I do think there is an advantage-taking aspect in the situation, though, even though the OP agreed to this for personal reasons. The background here is that when the agreement was made it was with the belief that the usual workplace policies for accommodating schedules would be followed (e.g. the granting of PTO, in this instance).

All this time the employer has been able to retain the services of employee B without a bunch of angst because employee A was willing to do something for her own personal reasons. My guess is that they have been able to cover a whole lot of night shifts with their agreement. And because it worked for both of them, those shifts (night shift, nonetheless) have probably been covered more consistently than they otherwise would have been. The OP's motivation for agreeing doesn't actually have anything to do with that; it's just a material fact (if I'm correct).

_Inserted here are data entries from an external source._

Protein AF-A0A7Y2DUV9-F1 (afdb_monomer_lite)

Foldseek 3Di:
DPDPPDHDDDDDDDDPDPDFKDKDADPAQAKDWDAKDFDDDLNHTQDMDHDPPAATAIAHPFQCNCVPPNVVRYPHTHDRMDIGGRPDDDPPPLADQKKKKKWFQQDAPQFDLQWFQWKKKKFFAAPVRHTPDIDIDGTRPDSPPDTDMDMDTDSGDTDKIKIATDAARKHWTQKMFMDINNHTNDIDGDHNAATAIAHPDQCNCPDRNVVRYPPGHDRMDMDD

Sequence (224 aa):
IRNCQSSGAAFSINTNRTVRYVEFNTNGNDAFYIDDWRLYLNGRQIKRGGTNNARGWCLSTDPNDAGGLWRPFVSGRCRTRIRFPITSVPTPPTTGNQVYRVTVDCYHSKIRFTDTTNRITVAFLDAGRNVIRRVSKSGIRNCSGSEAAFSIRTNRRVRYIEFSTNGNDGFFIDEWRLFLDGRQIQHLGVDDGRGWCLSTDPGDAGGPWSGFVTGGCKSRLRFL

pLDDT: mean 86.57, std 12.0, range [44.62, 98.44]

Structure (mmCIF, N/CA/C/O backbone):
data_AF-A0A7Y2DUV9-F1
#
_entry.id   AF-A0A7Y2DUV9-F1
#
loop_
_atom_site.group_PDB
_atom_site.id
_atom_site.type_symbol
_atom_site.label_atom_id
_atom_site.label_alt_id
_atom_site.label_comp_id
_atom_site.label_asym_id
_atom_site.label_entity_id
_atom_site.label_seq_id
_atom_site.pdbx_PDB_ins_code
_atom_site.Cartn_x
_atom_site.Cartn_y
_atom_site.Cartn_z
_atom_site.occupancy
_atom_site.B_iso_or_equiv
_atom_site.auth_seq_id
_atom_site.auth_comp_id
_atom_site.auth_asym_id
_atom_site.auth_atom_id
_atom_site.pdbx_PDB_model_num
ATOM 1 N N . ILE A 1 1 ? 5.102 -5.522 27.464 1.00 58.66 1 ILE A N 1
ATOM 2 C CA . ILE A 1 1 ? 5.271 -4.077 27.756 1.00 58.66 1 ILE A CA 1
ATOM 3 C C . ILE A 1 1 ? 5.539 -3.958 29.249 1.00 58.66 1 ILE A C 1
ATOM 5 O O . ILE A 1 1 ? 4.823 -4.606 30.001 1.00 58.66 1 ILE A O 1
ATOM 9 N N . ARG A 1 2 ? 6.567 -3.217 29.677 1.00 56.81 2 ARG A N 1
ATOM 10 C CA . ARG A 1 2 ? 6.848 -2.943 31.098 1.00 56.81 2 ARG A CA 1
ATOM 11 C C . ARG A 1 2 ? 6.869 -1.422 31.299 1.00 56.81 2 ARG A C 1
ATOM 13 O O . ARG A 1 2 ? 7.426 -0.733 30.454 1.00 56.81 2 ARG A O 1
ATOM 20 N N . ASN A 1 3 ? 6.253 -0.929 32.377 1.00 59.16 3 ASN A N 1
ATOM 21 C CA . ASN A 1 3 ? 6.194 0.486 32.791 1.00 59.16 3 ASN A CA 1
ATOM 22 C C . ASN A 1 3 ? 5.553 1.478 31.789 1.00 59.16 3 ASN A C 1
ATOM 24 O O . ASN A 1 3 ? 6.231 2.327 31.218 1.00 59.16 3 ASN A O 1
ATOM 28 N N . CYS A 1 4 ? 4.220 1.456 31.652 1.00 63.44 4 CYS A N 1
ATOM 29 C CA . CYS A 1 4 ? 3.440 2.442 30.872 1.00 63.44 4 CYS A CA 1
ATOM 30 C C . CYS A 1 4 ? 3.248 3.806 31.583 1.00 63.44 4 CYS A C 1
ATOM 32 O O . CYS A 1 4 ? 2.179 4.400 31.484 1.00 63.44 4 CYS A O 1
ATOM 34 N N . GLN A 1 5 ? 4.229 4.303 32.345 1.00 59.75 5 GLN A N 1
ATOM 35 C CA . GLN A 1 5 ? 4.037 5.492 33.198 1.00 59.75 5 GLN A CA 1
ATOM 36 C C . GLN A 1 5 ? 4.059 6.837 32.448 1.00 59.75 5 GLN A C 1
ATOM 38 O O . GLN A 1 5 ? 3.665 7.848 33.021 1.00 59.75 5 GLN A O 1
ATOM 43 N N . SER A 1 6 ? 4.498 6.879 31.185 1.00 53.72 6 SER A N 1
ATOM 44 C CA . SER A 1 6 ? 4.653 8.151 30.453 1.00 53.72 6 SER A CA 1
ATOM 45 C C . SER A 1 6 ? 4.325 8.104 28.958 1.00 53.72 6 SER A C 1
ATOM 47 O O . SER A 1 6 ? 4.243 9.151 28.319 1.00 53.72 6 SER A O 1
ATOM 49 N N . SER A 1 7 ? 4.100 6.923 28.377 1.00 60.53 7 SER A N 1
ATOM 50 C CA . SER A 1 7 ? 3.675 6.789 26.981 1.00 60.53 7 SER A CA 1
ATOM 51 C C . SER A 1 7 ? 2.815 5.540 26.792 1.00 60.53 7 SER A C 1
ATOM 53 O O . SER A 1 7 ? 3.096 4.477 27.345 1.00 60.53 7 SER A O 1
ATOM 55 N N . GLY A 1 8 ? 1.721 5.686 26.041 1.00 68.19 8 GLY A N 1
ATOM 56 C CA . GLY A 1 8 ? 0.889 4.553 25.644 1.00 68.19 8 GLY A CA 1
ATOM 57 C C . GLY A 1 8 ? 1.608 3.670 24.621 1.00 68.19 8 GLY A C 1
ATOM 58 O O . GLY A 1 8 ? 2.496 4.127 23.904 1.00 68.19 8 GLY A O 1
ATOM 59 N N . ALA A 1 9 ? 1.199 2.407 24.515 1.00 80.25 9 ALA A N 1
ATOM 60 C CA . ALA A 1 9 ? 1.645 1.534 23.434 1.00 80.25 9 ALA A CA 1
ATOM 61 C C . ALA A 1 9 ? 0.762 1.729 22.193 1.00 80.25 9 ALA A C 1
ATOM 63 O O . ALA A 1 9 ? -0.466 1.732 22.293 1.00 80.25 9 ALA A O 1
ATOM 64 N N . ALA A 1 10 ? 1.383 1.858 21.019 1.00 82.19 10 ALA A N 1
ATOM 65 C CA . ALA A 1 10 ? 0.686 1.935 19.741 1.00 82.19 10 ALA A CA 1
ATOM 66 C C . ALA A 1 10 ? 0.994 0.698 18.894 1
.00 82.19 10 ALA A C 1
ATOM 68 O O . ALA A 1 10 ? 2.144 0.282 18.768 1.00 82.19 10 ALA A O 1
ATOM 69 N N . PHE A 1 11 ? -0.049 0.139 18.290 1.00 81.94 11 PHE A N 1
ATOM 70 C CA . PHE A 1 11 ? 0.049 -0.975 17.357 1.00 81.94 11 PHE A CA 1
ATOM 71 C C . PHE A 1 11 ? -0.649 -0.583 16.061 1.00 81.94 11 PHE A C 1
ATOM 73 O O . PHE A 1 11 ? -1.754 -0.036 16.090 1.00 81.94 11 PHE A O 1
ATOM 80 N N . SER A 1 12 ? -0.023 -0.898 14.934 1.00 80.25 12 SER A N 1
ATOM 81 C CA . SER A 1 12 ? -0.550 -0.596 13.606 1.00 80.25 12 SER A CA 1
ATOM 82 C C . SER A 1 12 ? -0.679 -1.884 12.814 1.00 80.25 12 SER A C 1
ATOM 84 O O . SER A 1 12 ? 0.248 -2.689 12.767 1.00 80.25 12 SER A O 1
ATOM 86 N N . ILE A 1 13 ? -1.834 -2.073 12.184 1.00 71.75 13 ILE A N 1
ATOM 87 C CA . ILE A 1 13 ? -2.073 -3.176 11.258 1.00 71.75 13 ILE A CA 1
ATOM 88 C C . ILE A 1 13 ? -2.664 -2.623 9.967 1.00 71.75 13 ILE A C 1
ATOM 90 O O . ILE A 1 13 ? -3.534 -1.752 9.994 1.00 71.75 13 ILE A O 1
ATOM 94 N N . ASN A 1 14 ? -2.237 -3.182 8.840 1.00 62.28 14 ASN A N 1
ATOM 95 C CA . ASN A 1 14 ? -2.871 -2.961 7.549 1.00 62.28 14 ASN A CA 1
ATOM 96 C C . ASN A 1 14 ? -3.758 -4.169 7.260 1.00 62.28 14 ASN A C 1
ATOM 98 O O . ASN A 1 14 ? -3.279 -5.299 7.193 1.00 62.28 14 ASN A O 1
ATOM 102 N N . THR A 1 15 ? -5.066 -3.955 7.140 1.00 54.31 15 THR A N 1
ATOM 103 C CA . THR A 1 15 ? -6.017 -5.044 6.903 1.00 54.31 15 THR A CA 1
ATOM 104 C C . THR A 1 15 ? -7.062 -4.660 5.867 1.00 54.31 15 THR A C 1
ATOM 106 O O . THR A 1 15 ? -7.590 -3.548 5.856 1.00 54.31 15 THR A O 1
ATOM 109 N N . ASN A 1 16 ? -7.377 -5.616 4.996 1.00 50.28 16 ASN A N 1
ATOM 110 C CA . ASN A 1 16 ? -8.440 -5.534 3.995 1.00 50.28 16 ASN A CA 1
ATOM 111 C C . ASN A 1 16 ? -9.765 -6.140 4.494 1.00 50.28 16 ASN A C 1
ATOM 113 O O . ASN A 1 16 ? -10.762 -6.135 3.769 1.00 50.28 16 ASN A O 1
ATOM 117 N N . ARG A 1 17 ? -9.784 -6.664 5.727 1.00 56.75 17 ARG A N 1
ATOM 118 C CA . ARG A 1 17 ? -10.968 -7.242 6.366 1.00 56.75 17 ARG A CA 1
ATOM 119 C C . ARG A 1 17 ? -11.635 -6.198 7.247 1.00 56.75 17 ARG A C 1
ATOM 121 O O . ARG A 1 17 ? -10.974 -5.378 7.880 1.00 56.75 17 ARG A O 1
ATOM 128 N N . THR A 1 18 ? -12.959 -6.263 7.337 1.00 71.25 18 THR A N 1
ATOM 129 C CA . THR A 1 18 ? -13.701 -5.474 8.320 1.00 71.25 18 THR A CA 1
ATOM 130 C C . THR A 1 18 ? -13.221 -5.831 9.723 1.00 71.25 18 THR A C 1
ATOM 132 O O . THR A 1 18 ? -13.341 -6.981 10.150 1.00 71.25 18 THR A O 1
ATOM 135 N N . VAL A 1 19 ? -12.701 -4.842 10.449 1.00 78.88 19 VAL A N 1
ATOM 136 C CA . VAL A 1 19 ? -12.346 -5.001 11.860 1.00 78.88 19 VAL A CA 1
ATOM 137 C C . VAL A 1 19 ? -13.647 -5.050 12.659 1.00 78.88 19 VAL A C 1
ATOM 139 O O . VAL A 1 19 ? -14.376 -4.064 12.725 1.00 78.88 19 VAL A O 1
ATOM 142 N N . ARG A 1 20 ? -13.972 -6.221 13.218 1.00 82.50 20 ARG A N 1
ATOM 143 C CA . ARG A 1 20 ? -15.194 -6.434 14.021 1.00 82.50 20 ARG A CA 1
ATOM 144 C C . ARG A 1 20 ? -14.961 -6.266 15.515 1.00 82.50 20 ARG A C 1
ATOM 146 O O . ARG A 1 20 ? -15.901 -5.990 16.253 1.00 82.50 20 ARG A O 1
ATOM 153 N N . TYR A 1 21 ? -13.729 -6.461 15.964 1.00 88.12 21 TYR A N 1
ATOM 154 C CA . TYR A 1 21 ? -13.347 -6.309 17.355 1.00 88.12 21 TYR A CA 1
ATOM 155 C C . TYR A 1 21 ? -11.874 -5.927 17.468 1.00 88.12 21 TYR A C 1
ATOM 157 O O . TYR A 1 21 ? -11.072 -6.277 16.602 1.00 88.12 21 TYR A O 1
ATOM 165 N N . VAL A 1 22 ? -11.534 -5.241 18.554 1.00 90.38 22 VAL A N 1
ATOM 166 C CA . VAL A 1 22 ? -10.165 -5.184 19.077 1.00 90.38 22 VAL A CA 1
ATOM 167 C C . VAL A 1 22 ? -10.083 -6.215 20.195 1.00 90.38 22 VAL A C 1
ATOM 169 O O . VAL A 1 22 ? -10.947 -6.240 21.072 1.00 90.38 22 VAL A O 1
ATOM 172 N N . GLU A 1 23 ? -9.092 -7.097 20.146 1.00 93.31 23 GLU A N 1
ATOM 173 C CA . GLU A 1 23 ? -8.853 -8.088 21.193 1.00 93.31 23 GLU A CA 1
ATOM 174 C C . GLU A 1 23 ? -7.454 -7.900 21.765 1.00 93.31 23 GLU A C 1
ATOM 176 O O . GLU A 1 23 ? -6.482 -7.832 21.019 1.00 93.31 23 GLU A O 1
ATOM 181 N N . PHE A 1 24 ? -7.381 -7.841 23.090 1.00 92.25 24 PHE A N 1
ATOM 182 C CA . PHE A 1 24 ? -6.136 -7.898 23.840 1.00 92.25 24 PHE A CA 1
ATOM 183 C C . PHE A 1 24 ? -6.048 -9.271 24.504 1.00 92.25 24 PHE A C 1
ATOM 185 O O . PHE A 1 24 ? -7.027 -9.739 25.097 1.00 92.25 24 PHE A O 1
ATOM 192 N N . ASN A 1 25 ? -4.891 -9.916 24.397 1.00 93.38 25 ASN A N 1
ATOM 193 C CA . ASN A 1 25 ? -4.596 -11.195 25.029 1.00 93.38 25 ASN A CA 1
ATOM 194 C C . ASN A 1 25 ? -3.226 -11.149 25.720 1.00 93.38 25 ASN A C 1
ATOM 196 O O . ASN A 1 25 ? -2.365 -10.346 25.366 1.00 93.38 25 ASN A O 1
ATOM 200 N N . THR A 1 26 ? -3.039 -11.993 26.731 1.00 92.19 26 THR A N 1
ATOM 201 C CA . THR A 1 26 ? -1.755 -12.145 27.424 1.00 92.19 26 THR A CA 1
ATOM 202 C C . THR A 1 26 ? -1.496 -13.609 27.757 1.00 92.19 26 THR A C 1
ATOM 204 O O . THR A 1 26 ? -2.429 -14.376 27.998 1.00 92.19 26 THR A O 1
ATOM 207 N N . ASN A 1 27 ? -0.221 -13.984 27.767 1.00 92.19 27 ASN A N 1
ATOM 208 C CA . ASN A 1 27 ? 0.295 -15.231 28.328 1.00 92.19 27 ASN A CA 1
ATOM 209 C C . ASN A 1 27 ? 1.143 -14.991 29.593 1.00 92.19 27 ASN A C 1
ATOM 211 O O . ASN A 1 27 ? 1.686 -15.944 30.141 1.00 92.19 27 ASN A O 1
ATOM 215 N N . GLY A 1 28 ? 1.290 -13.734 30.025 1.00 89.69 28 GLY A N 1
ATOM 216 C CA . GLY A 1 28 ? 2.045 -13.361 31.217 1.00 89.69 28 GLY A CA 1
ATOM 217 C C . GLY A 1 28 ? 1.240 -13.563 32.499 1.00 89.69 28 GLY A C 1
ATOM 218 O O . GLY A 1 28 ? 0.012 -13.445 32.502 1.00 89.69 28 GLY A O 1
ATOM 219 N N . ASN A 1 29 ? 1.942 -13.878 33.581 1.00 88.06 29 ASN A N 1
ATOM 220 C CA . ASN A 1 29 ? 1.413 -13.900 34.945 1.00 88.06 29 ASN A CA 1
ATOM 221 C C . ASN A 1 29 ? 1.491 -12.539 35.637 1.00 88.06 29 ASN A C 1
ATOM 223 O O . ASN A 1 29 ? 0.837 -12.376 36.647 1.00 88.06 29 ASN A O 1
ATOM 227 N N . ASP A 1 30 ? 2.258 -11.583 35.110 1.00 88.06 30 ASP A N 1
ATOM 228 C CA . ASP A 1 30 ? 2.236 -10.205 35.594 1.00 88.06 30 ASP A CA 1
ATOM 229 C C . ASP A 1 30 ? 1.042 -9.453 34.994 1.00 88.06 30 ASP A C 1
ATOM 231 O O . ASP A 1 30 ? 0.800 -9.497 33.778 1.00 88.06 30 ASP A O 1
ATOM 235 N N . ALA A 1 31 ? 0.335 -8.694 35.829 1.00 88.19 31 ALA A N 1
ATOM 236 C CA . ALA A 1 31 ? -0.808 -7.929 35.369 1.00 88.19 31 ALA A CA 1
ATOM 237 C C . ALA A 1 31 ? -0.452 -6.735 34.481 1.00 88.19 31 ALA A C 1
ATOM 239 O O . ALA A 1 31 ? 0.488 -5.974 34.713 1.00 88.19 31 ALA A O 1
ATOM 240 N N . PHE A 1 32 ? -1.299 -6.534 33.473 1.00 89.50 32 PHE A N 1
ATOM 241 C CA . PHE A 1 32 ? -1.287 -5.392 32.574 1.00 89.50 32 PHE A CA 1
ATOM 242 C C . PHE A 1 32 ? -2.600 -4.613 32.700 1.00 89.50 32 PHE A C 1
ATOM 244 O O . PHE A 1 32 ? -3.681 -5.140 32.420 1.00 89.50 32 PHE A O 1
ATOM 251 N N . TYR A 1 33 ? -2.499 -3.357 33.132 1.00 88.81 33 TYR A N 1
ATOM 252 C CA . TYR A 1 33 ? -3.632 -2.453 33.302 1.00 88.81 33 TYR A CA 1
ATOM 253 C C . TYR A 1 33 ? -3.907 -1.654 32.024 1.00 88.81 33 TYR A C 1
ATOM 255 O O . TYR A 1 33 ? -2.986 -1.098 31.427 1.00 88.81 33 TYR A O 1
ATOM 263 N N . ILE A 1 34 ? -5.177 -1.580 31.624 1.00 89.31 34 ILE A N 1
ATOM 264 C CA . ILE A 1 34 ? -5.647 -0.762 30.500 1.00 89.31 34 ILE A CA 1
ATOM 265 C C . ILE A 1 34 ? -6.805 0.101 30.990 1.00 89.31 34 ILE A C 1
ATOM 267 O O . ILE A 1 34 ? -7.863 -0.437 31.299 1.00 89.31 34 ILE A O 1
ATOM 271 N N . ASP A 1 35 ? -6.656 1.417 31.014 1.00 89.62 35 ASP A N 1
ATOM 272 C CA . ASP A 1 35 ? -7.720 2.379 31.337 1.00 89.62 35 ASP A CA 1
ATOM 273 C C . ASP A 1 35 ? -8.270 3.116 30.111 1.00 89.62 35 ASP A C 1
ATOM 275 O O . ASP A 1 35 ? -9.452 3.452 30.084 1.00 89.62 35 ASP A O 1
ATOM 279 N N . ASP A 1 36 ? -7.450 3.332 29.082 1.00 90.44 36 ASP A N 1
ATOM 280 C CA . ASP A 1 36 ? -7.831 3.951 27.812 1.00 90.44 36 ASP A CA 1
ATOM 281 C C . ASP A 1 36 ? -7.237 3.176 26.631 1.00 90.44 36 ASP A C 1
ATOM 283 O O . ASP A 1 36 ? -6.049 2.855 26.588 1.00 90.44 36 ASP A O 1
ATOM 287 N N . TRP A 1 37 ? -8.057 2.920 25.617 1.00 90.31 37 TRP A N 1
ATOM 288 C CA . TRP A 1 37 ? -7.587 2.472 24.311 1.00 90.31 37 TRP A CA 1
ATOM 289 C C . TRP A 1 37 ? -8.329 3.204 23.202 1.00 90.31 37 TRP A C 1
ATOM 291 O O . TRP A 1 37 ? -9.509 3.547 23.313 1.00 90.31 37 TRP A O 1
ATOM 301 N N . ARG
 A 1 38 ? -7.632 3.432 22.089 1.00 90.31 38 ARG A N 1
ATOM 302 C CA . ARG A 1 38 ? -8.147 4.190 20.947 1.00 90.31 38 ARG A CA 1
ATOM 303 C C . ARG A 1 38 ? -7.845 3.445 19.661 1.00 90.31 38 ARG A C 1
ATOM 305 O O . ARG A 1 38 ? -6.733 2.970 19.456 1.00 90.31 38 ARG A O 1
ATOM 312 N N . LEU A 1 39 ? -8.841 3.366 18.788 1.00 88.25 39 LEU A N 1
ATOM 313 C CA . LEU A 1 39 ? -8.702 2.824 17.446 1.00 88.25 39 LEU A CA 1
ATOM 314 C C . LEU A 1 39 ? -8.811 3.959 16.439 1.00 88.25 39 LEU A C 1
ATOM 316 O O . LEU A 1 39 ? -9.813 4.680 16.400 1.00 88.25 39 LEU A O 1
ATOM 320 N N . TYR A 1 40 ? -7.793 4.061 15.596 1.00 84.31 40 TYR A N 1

Now employee A has made a relatively small request that has been denied after they, together, have been carrying the night shift without difficulty? And she has been working a bunch of extra hours (which also helped the employer even if she did it for her own reasons)? Pfff.  No.

That's how I weight these things. They don't want to give her one weekend off? Well...do they care anything about the benefit (already received) of having employee A and employee B having covered all these night shifts without angst for who knows how long, or not?! If they don't care, they can go ahead and be stupid....and they will predictably elicit the exact feelings that the OP is expressing.

??‍♀️

Specializes in orthopedic/trauma, Informatics, diabetes.

I signed a contract to be a weekend nurse. I get extra $ on top of normal differentials. I can take 8 days of PTO (4 weekends) without penalty. I have not had a problem with keeping to that so I am not sure what the penalty is. I guess I could check. (I do have intermittent FMLA for my kids, both of which have chronic illness).